>>>

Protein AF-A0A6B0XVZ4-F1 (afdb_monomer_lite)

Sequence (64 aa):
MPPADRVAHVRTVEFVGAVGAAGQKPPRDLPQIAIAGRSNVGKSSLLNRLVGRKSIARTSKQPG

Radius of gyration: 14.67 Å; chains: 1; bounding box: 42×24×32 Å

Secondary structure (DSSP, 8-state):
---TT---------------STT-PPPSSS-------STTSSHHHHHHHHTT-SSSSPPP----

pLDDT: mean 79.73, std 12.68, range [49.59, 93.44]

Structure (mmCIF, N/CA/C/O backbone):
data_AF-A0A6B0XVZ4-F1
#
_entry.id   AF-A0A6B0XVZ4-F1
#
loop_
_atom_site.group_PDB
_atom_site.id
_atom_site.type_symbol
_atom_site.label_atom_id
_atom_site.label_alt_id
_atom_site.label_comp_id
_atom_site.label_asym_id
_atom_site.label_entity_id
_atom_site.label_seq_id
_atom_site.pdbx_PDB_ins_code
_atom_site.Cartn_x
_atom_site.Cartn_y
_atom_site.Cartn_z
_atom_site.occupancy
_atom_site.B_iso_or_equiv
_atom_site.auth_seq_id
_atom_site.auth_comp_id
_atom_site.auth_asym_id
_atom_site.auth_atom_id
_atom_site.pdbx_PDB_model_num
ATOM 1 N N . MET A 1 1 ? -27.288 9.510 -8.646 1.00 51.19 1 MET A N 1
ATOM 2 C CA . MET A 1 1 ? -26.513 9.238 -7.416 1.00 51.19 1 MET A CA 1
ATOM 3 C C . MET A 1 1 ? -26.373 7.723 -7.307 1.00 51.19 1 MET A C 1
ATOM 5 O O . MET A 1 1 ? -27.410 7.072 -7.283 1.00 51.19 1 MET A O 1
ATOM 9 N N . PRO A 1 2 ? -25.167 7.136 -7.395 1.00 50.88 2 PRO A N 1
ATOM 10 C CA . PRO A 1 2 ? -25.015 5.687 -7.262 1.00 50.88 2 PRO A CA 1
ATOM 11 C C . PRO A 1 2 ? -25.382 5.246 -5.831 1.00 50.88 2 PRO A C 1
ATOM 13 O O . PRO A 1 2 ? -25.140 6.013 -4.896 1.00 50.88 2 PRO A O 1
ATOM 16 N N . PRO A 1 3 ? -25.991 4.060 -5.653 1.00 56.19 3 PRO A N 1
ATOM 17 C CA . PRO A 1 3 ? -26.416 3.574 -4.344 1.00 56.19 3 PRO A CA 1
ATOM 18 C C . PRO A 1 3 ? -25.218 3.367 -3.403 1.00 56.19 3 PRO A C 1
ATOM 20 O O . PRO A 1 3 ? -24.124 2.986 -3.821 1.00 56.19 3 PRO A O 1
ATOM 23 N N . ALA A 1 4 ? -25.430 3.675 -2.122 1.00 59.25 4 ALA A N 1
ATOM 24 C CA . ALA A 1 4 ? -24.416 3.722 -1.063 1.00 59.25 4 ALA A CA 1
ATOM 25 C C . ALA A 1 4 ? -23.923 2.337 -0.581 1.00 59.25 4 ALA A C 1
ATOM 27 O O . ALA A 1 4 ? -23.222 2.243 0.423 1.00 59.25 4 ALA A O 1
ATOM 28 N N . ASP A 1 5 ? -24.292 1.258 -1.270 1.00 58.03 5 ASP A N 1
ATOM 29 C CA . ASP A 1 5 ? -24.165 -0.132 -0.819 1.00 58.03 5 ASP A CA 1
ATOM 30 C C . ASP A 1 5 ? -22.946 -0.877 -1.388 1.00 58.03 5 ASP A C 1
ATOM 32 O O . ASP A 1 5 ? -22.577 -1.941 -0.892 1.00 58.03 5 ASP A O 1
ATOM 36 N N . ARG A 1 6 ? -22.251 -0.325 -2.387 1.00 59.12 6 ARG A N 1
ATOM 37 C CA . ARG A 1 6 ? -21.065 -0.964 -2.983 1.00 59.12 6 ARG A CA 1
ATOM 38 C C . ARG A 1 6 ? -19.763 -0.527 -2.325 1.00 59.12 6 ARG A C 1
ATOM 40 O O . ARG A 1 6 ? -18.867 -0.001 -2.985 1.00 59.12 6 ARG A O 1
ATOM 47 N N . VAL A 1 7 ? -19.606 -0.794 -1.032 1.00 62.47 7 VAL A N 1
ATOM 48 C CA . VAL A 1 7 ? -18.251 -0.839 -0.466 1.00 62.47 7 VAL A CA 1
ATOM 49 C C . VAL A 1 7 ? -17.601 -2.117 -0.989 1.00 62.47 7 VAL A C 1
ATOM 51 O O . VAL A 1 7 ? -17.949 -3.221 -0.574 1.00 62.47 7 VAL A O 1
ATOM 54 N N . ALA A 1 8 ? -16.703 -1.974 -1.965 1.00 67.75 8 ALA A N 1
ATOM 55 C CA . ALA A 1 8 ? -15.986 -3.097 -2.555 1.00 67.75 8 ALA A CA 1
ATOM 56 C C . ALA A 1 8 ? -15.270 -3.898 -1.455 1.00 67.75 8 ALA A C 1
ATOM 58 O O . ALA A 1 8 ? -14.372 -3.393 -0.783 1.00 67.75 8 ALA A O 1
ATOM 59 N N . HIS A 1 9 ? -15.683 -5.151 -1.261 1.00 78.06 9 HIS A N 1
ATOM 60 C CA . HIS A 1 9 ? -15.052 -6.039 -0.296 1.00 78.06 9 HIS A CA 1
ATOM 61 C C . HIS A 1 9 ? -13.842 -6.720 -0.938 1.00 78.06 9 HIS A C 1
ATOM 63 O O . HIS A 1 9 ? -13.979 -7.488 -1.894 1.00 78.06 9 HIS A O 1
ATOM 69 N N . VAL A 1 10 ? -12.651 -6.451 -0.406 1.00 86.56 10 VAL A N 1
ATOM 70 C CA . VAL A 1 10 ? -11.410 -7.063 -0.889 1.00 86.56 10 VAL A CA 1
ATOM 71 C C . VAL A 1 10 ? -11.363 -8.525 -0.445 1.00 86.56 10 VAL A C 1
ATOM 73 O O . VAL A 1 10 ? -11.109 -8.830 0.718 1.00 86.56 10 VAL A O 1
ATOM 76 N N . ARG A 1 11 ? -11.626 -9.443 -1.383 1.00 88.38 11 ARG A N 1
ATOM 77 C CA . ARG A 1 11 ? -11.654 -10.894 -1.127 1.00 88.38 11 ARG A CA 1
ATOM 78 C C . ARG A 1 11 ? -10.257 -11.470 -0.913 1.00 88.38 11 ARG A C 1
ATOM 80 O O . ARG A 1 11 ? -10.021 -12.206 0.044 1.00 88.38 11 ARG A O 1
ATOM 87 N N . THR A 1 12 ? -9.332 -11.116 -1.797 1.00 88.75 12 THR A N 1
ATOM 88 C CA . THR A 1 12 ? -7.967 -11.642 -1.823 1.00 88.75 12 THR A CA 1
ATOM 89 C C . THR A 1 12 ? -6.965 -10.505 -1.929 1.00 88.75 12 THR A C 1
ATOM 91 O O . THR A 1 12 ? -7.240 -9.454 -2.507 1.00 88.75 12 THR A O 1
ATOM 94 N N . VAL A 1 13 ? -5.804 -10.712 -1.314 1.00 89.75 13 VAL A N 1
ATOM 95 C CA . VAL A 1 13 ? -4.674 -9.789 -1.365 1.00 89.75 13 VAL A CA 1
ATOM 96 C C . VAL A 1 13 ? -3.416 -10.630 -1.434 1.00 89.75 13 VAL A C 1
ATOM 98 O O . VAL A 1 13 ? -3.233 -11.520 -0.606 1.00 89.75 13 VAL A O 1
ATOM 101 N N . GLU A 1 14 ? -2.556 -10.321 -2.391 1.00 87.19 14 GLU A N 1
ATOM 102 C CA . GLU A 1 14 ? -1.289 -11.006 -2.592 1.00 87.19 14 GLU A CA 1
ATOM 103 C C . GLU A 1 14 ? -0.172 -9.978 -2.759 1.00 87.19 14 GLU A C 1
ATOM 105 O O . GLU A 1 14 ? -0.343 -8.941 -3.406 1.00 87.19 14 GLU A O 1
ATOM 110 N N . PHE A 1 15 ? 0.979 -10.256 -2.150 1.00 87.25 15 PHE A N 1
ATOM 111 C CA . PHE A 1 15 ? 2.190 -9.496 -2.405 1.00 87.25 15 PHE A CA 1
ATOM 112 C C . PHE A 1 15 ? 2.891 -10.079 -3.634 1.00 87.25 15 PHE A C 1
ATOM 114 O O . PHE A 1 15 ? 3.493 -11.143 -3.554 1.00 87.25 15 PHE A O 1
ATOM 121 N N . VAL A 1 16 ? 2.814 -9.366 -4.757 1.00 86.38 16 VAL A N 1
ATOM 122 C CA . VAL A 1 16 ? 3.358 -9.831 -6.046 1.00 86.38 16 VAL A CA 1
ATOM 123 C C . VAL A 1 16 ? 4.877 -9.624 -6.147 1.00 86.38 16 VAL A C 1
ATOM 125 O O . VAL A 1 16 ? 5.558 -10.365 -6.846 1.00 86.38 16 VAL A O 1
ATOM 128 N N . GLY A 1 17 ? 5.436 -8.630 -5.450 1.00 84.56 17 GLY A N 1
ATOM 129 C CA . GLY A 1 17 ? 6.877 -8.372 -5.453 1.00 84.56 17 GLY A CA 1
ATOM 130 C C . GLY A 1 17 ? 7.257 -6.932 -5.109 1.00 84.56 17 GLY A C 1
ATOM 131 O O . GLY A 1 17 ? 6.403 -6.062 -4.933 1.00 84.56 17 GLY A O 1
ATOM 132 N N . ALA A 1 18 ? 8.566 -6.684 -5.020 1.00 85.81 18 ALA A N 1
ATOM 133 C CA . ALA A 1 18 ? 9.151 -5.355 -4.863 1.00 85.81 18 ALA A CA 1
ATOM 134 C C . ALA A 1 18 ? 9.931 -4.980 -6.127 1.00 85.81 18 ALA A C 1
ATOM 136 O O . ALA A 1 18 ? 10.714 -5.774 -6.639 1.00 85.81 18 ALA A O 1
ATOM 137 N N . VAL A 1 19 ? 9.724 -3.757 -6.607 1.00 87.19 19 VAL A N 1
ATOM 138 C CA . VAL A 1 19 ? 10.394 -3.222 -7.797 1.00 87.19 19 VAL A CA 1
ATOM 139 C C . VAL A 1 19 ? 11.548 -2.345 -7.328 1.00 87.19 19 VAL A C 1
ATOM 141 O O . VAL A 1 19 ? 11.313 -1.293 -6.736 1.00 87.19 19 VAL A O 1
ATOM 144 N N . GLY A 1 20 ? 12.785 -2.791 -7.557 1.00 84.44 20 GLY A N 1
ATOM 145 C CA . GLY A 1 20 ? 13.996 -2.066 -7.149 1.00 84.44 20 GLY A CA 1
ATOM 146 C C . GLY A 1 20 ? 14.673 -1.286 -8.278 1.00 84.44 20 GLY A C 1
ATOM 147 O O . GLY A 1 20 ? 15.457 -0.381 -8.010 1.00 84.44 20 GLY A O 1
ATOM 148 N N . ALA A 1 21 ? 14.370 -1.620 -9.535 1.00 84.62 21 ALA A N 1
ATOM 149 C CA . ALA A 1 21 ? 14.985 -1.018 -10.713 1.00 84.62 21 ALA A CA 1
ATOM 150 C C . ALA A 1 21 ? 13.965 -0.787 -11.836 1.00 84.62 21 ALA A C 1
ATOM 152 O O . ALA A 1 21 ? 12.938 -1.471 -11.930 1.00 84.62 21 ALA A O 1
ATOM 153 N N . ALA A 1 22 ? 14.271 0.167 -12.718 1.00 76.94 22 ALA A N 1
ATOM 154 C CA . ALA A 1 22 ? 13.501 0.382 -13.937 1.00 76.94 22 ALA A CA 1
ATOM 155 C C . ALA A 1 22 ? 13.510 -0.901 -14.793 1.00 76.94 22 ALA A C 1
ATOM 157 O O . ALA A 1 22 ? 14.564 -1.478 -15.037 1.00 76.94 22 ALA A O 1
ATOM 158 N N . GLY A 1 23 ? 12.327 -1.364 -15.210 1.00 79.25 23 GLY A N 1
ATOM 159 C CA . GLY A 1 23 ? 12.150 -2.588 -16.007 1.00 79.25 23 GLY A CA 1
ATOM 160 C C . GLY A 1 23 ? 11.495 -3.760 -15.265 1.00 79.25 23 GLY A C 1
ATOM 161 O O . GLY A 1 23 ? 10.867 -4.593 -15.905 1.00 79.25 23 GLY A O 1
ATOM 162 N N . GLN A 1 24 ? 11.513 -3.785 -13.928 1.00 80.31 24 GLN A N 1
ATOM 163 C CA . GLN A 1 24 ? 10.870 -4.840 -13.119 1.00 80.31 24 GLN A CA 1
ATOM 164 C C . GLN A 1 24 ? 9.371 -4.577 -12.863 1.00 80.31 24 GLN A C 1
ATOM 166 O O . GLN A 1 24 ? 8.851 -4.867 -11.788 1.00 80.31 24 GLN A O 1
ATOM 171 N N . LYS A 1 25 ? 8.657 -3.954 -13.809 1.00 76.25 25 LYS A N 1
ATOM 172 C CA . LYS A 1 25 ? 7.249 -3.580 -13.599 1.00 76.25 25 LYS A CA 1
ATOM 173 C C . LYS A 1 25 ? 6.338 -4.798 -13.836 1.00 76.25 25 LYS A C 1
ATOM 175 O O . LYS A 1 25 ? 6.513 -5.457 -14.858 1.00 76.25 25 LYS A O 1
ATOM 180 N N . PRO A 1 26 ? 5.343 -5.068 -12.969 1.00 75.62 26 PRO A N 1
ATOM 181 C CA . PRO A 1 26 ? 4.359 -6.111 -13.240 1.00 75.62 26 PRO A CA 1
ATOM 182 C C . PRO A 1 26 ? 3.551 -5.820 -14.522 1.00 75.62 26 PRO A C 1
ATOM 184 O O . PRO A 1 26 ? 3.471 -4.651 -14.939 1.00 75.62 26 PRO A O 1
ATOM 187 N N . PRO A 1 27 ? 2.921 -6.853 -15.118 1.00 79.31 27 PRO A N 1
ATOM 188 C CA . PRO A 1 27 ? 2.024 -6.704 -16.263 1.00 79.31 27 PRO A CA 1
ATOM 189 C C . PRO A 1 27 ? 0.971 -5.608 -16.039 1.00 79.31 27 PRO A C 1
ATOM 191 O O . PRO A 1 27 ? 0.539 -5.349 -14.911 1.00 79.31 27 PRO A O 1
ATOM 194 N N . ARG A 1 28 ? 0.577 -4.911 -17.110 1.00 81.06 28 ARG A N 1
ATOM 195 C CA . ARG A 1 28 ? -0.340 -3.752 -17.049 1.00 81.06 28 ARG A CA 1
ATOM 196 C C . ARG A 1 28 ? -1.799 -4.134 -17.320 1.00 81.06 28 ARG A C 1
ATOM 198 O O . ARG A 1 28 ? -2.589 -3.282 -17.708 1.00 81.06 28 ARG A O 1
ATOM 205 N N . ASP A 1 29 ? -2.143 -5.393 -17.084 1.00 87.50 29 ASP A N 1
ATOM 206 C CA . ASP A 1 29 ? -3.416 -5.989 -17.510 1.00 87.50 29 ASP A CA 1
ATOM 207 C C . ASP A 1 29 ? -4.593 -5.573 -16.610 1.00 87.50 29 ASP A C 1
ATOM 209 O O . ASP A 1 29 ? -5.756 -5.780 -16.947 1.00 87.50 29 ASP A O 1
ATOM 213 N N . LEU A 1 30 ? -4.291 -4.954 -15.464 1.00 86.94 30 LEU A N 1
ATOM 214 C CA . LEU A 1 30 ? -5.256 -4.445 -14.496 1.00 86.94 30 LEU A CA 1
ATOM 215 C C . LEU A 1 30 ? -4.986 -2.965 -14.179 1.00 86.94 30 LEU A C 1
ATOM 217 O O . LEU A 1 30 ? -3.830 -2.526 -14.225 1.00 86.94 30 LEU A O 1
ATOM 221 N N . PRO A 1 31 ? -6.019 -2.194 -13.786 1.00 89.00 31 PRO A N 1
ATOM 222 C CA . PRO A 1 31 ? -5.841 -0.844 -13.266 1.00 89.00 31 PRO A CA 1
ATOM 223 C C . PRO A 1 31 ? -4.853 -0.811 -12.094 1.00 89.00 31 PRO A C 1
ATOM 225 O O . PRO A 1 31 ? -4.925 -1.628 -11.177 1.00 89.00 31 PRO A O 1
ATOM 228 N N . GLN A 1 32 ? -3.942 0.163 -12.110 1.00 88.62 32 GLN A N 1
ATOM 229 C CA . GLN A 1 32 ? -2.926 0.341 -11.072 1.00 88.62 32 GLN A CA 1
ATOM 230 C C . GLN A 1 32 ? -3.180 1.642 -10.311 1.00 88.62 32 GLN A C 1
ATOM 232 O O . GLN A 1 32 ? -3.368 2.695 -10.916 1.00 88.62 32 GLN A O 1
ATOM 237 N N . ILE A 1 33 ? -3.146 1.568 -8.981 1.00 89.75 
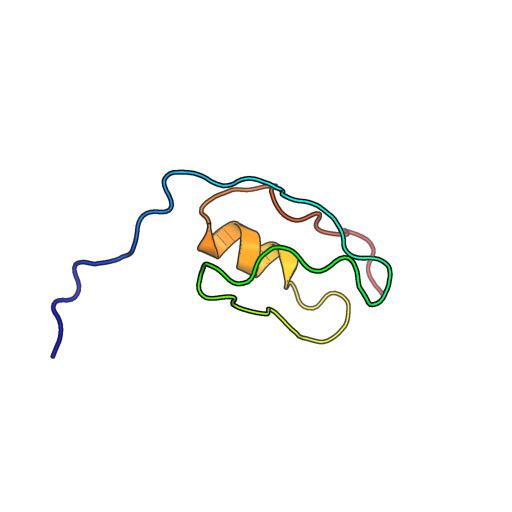33 ILE A N 1
ATOM 238 C CA . ILE A 1 33 ? -3.295 2.717 -8.083 1.00 89.75 33 ILE A CA 1
ATOM 239 C C . ILE A 1 33 ? -1.981 2.892 -7.323 1.00 89.75 33 ILE A C 1
ATOM 241 O O . ILE A 1 33 ? -1.496 1.952 -6.693 1.00 89.75 33 ILE A O 1
ATOM 245 N N . ALA A 1 34 ? -1.409 4.094 -7.371 1.00 90.94 34 ALA A N 1
ATOM 246 C CA . ALA A 1 34 ? -0.208 4.436 -6.617 1.00 90.94 34 ALA A CA 1
ATOM 247 C C . ALA A 1 34 ? -0.567 5.179 -5.322 1.00 90.94 34 ALA A C 1
ATOM 249 O O . ALA A 1 34 ?
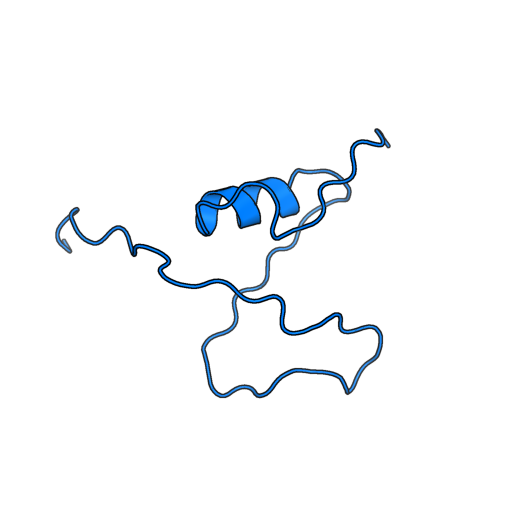 -1.400 6.083 -5.327 1.00 90.94 34 ALA A O 1
ATOM 250 N N . ILE A 1 35 ? 0.105 4.833 -4.219 1.00 90.88 35 ILE A N 1
ATOM 251 C CA . ILE A 1 35 ? 0.018 5.560 -2.945 1.00 90.88 35 ILE A CA 1
ATOM 252 C C . ILE A 1 35 ? 1.336 6.305 -2.729 1.00 90.88 35 ILE A C 1
ATOM 254 O O . ILE A 1 35 ? 2.378 5.684 -2.524 1.00 90.88 35 ILE A O 1
ATOM 258 N N . ALA A 1 36 ? 1.284 7.636 -2.738 1.00 92.00 36 ALA A N 1
ATOM 259 C CA . ALA A 1 36 ? 2.441 8.512 -2.560 1.00 92.00 36 ALA A CA 1
ATOM 260 C C . ALA A 1 36 ? 2.269 9.437 -1.344 1.00 92.00 36 ALA A C 1
ATOM 262 O O . ALA A 1 36 ? 1.160 9.679 -0.875 1.00 92.00 36 ALA A O 1
ATOM 263 N N . GLY A 1 37 ? 3.381 9.938 -0.806 1.00 91.44 37 GLY A N 1
ATOM 264 C CA . GLY A 1 37 ? 3.393 10.849 0.340 1.00 91.44 37 GLY A CA 1
ATOM 265 C C . GLY A 1 37 ? 4.751 10.882 1.041 1.00 91.44 37 GLY A C 1
ATOM 266 O O . GLY A 1 37 ? 5.587 10.004 0.807 1.00 91.44 37 GLY A O 1
ATOM 267 N N . ARG A 1 38 ? 4.957 11.866 1.932 1.00 91.94 38 ARG A N 1
ATOM 268 C CA . ARG A 1 38 ? 6.212 12.037 2.695 1.00 91.94 38 ARG A CA 1
ATOM 269 C C . ARG A 1 38 ? 6.606 10.770 3.469 1.00 91.94 38 ARG A C 1
ATOM 271 O O . ARG A 1 38 ? 5.796 9.855 3.668 1.00 91.94 38 ARG A O 1
ATOM 278 N N . SER A 1 39 ? 7.862 10.686 3.902 1.00 86.00 39 SER A N 1
ATOM 279 C CA . SER A 1 39 ? 8.307 9.575 4.751 1.00 86.00 39 SER A CA 1
ATOM 280 C C . SER A 1 39 ? 7.448 9.484 6.022 1.00 86.00 39 SER A C 1
ATOM 282 O O . SER A 1 39 ? 7.003 10.502 6.541 1.00 86.00 39 SER A O 1
ATOM 284 N N . ASN A 1 40 ? 7.149 8.264 6.475 1.00 80.50 40 ASN A N 1
ATOM 285 C CA . ASN A 1 40 ? 6.445 7.975 7.736 1.00 80.50 40 ASN A CA 1
ATOM 286 C C . ASN A 1 40 ? 5.027 8.565 7.942 1.00 80.50 40 ASN A C 1
ATOM 288 O O . ASN A 1 40 ? 4.451 8.392 9.008 1.00 80.50 40 ASN A O 1
ATOM 292 N N . VAL A 1 41 ? 4.379 9.140 6.921 1.00 87.88 41 VAL A N 1
ATOM 293 C CA . VAL A 1 41 ? 3.006 9.702 7.042 1.00 87.88 41 VAL A CA 1
ATOM 294 C C . VAL A 1 41 ? 1.859 8.674 7.036 1.00 87.88 41 VAL A C 1
ATOM 296 O O . VAL A 1 41 ? 0.699 9.045 6.907 1.00 87.88 41 VAL A O 1
ATOM 299 N N . GLY A 1 42 ? 2.151 7.371 7.135 1.00 89.19 42 GLY A N 1
ATOM 300 C CA . GLY A 1 42 ? 1.108 6.338 7.259 1.00 89.19 42 GLY A CA 1
ATOM 301 C C . GLY A 1 42 ? 0.600 5.695 5.960 1.00 89.19 42 GLY A C 1
ATOM 302 O O . GLY A 1 42 ? -0.447 5.055 5.979 1.00 89.19 42 GLY A O 1
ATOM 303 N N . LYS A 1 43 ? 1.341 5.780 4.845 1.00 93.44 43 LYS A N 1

<<<

• [ASSIGNMENT]:
Write down exactly what the lines above say, from the line holding "ATOM 223 C C" through the line holding "ATOM 250 N N", and nothing more. Do not copy the pictures.

• [WRITTEN RESPONSE]:
ATOM 223 C C . PRO A 1 31 ? -4.853 -0.811 -12.094 1.00 89.00 31 PRO A C 1
ATOM 225 O O . PRO A 1 31 ? -4.925 -1.628 -11.177 1.00 89.00 31 PRO A O 1
ATOM 228 N N . GLN A 1 32 ? -3.942 0.163 -12.110 1.00 88.62 32 GLN A N 1
ATOM 229 C CA . GLN A 1 32 ? -2.926 0.341 -11.072 1.00 88.62 32 GLN A CA 1
ATOM 230 C C . GLN A 1 32 ? -3.180 1.642 -10.311 1.00 88.62 32 GLN A C 1
ATOM 232 O O . GLN A 1 32 ? -3.368 2.695 -10.916 1.00 88.62 32 GLN A O 1
ATOM 237 N N . ILE A 1 33 ? -3.146 1.568 -8.981 1.00 89.75 
33 ILE A N 1
ATOM 238 C CA . ILE A 1 33 ? -3.295 2.717 -8.083 1.00 89.75 33 ILE A CA 1
ATOM 239 C C . ILE A 1 33 ? -1.981 2.892 -7.323 1.00 89.75 33 ILE A C 1
ATOM 241 O O . ILE A 1 33 ? -1.496 1.952 -6.693 1.00 89.75 33 ILE A O 1
ATOM 245 N N . ALA A 1 34 ? -1.409 4.094 -7.371 1.00 90.94 34 ALA A N 1
ATOM 246 C CA . ALA A 1 34 ? -0.208 4.436 -6.617 1.00 90.94 34 ALA A CA 1
ATOM 247 C C . ALA A 1 34 ? -0.567 5.179 -5.322 1.00 90.94 34 ALA A C 1
ATOM 249 O O . ALA A 1 34 ?
 -1.400 6.083 -5.327 1.00 90.94 34 ALA A O 1
ATOM 250 N N . ILE A 1 35 ? 0.105 4.833 -4.219 1.00 90.88 35 ILE A N 1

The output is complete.